§ **EXTRACTED MATERIAL**:
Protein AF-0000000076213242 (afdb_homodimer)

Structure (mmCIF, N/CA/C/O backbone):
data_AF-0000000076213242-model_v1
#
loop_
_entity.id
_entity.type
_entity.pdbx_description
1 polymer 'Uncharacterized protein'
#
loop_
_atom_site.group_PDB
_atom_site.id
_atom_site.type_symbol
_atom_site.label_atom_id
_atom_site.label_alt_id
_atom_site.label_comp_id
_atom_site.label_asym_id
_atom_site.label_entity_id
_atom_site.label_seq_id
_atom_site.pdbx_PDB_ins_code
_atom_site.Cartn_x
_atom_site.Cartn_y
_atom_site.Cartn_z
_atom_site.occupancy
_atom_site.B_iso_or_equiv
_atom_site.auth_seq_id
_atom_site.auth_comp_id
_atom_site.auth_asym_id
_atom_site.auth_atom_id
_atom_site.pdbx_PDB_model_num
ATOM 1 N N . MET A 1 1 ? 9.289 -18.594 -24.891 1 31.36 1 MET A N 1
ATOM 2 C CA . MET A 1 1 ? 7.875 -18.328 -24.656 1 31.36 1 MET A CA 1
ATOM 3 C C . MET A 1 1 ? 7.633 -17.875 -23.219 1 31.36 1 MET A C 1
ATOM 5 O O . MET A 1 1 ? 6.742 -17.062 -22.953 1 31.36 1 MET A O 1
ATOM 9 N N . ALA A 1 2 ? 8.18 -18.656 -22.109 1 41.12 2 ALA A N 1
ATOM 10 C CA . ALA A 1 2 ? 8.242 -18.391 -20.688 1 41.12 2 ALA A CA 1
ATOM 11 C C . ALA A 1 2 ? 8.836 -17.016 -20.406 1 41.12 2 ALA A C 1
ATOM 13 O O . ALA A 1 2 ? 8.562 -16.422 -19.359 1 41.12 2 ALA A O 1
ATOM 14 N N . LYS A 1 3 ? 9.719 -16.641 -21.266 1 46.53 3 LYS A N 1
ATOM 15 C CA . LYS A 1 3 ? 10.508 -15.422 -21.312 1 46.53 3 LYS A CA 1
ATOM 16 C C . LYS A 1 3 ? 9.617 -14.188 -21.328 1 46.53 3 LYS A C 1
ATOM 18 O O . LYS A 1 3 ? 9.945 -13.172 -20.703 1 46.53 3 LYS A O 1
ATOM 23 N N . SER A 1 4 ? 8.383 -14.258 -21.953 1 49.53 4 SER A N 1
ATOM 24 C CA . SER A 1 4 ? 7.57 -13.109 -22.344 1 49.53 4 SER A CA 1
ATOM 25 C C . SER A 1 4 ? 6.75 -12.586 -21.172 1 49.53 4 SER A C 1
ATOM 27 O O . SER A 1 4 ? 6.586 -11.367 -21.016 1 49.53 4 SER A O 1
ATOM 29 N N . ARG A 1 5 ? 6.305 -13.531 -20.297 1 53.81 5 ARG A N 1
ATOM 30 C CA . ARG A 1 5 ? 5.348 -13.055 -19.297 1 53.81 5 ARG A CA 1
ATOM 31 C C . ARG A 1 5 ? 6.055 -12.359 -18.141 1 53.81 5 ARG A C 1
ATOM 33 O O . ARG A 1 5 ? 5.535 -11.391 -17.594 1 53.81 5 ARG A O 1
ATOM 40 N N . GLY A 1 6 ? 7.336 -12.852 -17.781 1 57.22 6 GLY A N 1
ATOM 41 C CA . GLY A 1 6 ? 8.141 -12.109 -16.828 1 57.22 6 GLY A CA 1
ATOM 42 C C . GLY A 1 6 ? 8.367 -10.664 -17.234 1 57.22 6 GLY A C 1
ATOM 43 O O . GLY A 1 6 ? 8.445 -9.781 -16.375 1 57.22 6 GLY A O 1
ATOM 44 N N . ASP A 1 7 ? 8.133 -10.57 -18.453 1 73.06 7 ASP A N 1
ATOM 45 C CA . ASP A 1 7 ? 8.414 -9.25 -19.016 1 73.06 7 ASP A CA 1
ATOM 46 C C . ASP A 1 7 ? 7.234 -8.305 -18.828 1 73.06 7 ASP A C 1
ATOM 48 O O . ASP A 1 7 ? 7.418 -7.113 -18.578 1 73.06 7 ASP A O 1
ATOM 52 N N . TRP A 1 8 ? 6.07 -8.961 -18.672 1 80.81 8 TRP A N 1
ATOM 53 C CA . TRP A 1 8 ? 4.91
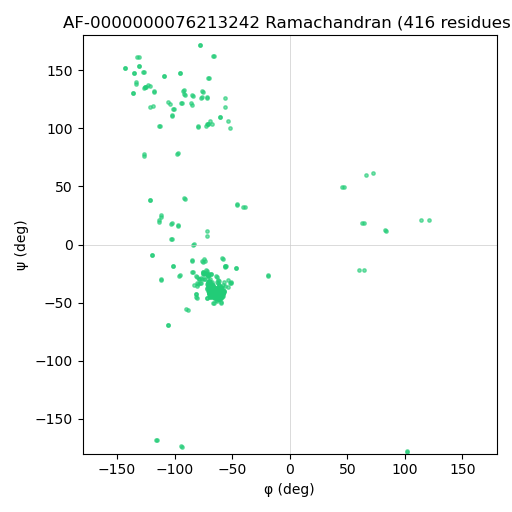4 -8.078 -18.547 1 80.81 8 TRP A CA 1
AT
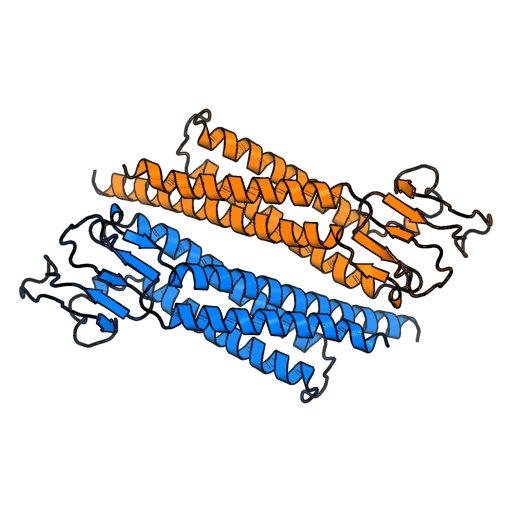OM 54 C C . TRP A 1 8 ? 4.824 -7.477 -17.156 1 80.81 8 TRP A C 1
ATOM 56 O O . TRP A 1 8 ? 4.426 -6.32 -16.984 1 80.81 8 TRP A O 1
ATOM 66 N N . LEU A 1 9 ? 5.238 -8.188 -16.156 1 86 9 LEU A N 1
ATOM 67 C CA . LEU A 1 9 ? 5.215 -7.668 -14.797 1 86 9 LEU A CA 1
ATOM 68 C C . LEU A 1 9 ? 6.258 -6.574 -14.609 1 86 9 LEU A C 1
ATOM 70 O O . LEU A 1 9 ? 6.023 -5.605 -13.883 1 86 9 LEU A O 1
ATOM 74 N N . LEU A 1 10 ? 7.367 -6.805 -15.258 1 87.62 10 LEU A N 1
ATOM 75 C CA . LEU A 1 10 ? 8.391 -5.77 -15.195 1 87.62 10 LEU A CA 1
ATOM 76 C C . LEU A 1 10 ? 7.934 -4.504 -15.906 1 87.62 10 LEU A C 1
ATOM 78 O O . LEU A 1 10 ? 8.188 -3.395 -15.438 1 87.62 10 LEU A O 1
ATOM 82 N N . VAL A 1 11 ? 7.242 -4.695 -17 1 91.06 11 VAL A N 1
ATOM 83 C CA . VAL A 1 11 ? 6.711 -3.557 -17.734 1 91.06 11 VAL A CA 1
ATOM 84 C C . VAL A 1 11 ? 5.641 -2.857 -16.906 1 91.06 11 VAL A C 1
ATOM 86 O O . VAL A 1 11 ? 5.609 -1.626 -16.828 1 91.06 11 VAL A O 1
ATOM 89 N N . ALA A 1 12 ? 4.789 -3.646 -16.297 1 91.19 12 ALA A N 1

§ **PROBLEM STATEMENT**: Copy nothing but the lines above that run from the one with "OM 54 C C ." to the one with "ATOM 67 C CA", ends included; pictures stay out.

§ **SOLUTION FOR THIS EXERCISE**:
OM 54 C C . TRP A 1 8 ? 4.824 -7.477 -17.156 1 80.81 8 TRP A C 1
ATOM 56 O O . TRP A 1 8 ? 4.426 -6.32 -16.984 1 80.81 8 TRP A O 1
ATOM 66 N N . LEU A 1 9 ? 5.238 -8.188 -16.156 1 86 9 LEU A N 1
ATOM 67 C CA . LEU A 1 9 ? 5.215 -7.668 -14.797 1 86 9 LEU A CA 1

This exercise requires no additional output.